| Records to process |
___
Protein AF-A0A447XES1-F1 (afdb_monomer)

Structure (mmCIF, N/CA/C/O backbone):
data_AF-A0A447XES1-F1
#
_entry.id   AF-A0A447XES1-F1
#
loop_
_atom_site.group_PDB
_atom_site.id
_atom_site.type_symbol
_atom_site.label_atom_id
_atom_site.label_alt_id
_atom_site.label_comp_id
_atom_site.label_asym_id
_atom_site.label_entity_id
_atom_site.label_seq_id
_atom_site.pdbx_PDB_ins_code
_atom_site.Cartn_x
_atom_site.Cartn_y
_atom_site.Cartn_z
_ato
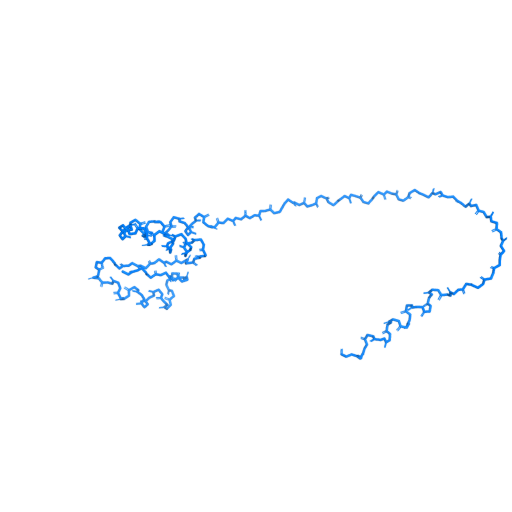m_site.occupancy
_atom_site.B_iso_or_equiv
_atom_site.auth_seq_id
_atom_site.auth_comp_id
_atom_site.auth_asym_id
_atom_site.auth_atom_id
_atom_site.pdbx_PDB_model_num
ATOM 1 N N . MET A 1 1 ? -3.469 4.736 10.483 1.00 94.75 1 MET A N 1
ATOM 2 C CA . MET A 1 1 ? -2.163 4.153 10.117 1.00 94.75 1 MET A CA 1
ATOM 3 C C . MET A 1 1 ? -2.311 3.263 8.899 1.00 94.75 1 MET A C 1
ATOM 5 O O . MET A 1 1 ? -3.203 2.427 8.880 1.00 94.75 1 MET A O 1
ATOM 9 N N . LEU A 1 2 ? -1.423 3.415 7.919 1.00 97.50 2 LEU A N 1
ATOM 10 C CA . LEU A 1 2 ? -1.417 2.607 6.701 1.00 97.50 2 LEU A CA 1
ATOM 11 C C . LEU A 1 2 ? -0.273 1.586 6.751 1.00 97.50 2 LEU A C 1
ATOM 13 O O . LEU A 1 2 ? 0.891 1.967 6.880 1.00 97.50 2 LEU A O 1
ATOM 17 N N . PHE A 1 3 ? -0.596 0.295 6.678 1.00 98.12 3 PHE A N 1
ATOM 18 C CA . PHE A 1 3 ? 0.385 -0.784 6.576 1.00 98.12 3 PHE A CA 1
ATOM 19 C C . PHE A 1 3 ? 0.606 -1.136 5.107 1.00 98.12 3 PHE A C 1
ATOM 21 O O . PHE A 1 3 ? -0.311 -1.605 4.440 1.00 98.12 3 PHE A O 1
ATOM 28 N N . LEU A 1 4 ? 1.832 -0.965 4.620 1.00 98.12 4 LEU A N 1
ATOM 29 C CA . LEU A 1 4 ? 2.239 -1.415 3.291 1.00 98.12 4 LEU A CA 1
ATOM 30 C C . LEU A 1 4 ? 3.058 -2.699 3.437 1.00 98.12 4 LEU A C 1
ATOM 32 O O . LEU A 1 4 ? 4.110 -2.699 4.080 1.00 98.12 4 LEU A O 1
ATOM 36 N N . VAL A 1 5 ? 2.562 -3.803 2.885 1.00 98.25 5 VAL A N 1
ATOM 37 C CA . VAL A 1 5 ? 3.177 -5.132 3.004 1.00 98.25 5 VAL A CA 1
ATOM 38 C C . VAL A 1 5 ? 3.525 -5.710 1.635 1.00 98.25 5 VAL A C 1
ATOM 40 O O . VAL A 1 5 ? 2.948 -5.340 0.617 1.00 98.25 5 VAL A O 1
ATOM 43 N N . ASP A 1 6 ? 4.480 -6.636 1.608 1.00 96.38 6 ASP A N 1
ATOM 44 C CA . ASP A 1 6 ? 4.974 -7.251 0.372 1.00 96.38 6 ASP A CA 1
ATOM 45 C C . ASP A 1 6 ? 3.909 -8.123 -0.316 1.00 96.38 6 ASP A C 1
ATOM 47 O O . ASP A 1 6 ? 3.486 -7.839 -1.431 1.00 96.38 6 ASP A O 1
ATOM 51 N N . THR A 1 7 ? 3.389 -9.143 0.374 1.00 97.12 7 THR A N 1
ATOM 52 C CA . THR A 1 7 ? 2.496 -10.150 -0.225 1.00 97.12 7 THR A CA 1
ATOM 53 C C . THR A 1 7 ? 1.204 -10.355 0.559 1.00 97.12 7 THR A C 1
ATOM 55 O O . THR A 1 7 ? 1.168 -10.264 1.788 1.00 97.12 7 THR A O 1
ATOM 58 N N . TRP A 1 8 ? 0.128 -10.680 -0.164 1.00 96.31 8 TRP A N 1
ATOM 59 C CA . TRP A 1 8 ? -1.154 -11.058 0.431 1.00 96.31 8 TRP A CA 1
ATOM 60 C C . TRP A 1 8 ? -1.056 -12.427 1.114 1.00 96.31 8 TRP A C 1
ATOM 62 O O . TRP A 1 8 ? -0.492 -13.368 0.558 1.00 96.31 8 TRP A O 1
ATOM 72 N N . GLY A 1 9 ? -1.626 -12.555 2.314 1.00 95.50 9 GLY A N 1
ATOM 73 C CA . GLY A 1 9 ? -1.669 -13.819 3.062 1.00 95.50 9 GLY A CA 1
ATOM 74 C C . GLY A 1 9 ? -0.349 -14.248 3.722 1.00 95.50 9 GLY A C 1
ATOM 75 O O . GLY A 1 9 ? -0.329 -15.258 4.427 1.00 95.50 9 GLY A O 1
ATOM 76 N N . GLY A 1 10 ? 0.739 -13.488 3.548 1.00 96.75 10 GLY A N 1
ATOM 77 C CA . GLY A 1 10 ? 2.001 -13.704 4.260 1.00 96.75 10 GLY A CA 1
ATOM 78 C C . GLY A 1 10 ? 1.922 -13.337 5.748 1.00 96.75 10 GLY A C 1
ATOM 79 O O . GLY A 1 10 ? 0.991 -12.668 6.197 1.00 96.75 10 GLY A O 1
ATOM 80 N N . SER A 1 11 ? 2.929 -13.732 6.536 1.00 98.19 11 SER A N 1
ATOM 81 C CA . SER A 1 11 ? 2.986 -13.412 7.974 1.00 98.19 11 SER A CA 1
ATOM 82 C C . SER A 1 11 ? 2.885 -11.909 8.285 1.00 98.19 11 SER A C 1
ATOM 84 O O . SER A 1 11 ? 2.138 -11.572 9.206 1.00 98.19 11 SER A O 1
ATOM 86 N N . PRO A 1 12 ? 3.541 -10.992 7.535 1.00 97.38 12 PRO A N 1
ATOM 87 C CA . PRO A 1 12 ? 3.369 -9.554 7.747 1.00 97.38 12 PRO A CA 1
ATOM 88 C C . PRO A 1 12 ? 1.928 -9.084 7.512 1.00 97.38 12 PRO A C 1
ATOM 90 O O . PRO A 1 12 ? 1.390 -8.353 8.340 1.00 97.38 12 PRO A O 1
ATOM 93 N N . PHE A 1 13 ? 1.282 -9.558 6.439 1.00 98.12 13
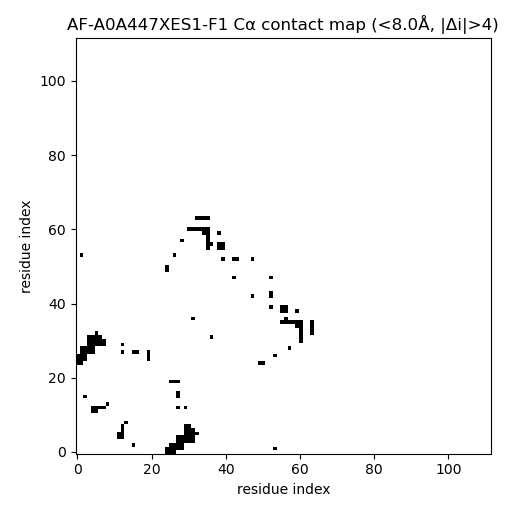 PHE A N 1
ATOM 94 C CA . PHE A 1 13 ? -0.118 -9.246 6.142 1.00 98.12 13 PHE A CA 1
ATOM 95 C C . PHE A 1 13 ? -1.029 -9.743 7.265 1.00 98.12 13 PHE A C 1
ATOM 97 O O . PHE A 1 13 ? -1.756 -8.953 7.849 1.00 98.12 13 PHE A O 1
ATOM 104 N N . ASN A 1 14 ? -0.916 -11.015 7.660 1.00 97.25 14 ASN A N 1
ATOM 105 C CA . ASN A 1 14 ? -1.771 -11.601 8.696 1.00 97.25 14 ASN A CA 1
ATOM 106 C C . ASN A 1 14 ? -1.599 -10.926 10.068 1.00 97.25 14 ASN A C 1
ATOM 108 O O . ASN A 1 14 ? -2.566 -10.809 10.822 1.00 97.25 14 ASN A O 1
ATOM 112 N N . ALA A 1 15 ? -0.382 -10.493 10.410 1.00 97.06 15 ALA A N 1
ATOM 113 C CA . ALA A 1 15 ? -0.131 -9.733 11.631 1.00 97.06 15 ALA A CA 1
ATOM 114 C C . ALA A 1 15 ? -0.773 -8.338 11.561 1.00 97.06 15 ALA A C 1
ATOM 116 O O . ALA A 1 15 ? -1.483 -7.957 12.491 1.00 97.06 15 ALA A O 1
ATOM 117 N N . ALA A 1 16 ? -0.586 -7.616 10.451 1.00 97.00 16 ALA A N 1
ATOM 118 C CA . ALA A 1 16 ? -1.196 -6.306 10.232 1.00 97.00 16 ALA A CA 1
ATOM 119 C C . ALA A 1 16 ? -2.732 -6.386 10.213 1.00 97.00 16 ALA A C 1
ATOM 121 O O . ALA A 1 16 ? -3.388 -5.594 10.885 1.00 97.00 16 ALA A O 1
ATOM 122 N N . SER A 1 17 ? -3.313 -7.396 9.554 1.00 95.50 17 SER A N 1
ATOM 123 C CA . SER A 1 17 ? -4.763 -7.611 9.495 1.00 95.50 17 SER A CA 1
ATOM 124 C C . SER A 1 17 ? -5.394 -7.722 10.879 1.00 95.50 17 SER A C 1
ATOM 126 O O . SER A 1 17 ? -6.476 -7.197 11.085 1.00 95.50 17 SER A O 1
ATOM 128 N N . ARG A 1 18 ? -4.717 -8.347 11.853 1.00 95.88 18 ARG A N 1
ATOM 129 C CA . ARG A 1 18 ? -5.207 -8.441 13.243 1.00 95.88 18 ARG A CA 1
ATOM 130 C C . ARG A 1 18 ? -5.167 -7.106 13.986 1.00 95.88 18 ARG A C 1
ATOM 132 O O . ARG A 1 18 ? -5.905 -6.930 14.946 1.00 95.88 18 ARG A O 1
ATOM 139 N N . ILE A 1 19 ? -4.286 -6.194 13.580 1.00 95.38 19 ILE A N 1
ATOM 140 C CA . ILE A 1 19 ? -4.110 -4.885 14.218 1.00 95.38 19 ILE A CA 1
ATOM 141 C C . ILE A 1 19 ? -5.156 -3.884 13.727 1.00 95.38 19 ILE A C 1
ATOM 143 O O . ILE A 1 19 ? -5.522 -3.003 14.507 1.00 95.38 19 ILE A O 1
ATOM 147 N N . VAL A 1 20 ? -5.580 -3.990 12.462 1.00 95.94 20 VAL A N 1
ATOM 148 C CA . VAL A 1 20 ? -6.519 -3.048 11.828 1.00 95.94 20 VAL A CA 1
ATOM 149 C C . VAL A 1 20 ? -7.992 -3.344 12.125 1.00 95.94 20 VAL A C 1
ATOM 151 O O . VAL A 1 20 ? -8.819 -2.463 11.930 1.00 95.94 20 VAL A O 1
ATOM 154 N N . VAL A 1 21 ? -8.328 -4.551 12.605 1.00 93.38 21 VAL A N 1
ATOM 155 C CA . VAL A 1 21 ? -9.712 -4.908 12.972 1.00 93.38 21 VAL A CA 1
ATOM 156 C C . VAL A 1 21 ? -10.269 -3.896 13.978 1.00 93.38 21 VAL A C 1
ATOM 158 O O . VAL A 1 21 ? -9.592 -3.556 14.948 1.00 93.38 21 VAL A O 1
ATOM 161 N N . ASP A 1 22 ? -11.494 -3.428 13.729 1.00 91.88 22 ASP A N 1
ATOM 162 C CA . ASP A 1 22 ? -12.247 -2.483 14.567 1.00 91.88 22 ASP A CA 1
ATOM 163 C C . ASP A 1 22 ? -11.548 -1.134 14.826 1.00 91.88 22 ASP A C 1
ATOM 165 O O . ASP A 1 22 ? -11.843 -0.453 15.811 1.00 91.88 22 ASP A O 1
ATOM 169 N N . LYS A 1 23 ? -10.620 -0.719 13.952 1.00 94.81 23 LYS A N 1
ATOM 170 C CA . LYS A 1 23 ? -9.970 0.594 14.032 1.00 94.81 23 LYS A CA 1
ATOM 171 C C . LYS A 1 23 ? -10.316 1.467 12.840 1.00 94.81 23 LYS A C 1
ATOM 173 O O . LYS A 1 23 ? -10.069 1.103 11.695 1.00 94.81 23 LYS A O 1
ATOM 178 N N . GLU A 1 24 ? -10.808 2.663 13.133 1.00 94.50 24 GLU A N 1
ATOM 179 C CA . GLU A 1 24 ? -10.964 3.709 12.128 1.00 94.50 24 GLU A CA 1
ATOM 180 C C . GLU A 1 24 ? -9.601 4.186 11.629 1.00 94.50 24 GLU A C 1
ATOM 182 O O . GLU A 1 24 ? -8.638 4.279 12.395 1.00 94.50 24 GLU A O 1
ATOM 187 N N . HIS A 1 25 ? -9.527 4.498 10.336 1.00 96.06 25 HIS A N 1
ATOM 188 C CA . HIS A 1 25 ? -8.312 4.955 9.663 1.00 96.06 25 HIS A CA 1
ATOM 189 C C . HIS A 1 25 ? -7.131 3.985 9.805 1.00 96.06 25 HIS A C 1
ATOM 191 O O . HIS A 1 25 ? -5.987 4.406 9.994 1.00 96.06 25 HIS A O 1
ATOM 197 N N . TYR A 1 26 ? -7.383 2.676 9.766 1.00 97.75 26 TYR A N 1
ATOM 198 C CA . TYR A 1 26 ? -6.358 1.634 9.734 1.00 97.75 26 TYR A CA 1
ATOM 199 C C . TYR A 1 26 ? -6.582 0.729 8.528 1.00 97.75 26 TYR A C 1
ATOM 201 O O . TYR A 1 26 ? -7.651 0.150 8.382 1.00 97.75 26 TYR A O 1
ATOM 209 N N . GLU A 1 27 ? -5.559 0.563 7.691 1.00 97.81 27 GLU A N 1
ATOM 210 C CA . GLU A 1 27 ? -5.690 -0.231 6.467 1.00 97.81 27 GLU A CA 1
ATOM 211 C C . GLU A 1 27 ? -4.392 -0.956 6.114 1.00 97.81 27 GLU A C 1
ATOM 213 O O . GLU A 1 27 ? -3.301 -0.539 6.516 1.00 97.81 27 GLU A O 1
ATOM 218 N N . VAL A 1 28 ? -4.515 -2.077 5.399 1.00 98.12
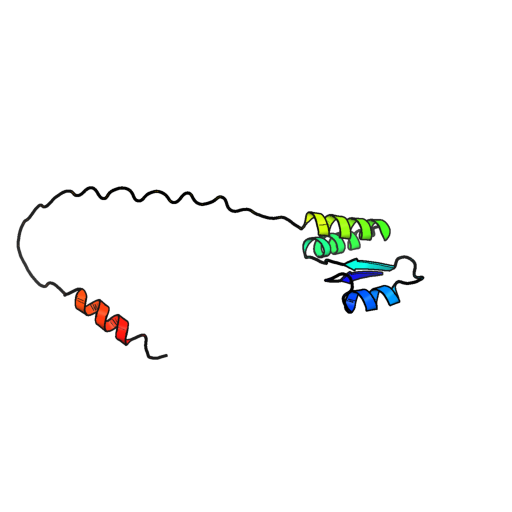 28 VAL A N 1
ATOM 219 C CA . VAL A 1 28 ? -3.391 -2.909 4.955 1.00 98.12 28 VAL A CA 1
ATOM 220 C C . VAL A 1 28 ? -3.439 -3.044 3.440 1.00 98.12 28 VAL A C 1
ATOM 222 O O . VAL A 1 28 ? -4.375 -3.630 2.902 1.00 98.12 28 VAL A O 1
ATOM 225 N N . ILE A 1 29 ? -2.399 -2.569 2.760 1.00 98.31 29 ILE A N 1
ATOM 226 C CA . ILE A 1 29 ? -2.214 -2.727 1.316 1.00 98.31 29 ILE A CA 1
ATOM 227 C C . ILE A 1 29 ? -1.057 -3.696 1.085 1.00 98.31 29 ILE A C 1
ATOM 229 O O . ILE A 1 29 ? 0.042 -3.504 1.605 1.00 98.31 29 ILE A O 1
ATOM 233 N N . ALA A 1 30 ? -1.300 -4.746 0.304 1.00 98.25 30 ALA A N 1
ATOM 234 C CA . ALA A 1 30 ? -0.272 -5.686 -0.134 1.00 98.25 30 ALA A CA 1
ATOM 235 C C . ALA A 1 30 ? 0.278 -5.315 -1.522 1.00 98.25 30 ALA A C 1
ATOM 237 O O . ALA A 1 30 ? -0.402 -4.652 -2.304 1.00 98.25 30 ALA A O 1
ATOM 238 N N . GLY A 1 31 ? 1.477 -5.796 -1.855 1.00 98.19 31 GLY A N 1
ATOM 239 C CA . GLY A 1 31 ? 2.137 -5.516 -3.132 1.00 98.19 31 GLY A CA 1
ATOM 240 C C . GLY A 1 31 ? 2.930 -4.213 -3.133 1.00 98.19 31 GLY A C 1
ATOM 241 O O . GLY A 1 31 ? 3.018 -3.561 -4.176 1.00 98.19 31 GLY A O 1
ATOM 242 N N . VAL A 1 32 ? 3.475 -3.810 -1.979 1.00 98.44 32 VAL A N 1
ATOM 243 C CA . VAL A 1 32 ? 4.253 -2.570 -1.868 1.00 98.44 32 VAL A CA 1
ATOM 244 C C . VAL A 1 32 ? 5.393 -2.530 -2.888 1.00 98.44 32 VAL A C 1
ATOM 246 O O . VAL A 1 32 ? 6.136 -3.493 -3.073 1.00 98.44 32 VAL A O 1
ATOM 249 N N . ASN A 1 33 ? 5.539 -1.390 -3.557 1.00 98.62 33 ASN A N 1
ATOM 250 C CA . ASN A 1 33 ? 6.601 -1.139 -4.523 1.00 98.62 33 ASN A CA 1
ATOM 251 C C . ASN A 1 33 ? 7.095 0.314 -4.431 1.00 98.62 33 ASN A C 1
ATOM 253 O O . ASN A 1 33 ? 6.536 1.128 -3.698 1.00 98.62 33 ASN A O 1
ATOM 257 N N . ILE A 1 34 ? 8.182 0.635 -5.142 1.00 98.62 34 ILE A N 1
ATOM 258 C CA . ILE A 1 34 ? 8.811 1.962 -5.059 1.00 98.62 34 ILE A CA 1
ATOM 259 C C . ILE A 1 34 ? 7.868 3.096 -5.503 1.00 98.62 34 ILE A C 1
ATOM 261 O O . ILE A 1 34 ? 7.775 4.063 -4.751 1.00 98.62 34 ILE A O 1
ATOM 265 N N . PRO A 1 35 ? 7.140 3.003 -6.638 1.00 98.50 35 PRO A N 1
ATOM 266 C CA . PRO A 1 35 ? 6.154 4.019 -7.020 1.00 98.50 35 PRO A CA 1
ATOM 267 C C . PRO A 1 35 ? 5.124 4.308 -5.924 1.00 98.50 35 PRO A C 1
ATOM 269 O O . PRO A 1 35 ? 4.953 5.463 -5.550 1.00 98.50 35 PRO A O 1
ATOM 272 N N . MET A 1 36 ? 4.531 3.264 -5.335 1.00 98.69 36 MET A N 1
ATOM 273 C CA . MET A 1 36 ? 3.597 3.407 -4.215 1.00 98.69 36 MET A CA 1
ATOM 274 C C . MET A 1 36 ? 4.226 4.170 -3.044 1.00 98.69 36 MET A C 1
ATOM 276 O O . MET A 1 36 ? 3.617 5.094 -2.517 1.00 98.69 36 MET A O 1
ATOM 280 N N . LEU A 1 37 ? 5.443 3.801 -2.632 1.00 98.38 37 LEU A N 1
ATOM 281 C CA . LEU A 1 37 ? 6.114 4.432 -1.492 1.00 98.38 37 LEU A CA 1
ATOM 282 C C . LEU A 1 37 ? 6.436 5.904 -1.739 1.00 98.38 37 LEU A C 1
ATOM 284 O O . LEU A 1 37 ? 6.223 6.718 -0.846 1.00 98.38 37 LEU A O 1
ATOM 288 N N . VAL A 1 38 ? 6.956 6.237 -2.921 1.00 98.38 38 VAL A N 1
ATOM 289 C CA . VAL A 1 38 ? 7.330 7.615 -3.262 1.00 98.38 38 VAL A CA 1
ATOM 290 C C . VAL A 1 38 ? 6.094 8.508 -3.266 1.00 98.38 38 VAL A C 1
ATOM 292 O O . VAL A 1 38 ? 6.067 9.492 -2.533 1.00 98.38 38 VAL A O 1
___
| Exercise directions |
Set down word for word the lines from the opening of the entries above through the line that contains "ATOM 13 O O", and omit every picture.

| Answer section |
Protein AF-A0A447XES1-F1 (afdb_monomer)

Structure (mmCIF, N/CA/C/O backbone):
data_AF-A0A447XES1-F1
#
_entry.id   AF-A0A447XES1-F1
#
loop_
_atom_site.group_PDB
_atom_site.id
_atom_site.type_symbol
_atom_site.label_atom_id
_atom_site.label_alt_id
_atom_site.label_comp_id
_atom_site.label_asym_id
_atom_site.label_entity_id
_atom_site.label_seq_id
_atom_site.pdbx_PDB_ins_code
_atom_site.Cartn_x
_atom_site.Cartn_y
_atom_site.Cartn_z
_ato
m_site.occupancy
_atom_site.B_iso_or_equiv
_atom_site.auth_seq_id
_atom_site.auth_comp_id
_atom_site.auth_asym_id
_atom_site.auth_atom_id
_atom_site.pdbx_PDB_model_num
ATOM 1 N N . MET A 1 1 ? -3.469 4.736 10.483 1.00 94.75 1 MET A N 1
ATOM 2 C CA . MET A 1 1 ? -2.163 4.153 10.117 1.00 94.75 1 MET A CA 1
ATOM 3 C C . MET A 1 1 ? -2.311 3.263 8.899 1.00 94.75 1 MET A C 1
ATOM 5 O O . MET A 1 1 ? -3.203 2.427 8.880 1.00 94.75 1 MET A O 1
ATOM 9 N N . LEU A 1 2 ? -1.423 3.415 7.919 1.00 97.50 2 LEU A N 1
ATOM 10 C CA . LEU A 1 2 ? -1.417 2.607 6.701 1.00 97.50 2 LEU A CA 1
ATOM 11 C C . LEU A 1 2 ? -0.273 1.586 6.751 1.00 97.50 2 LEU A C 1
ATOM 13 O O . LEU A 1 2 ? 0.891 1.967 6.880 1.00 97.50 2 LEU A O 1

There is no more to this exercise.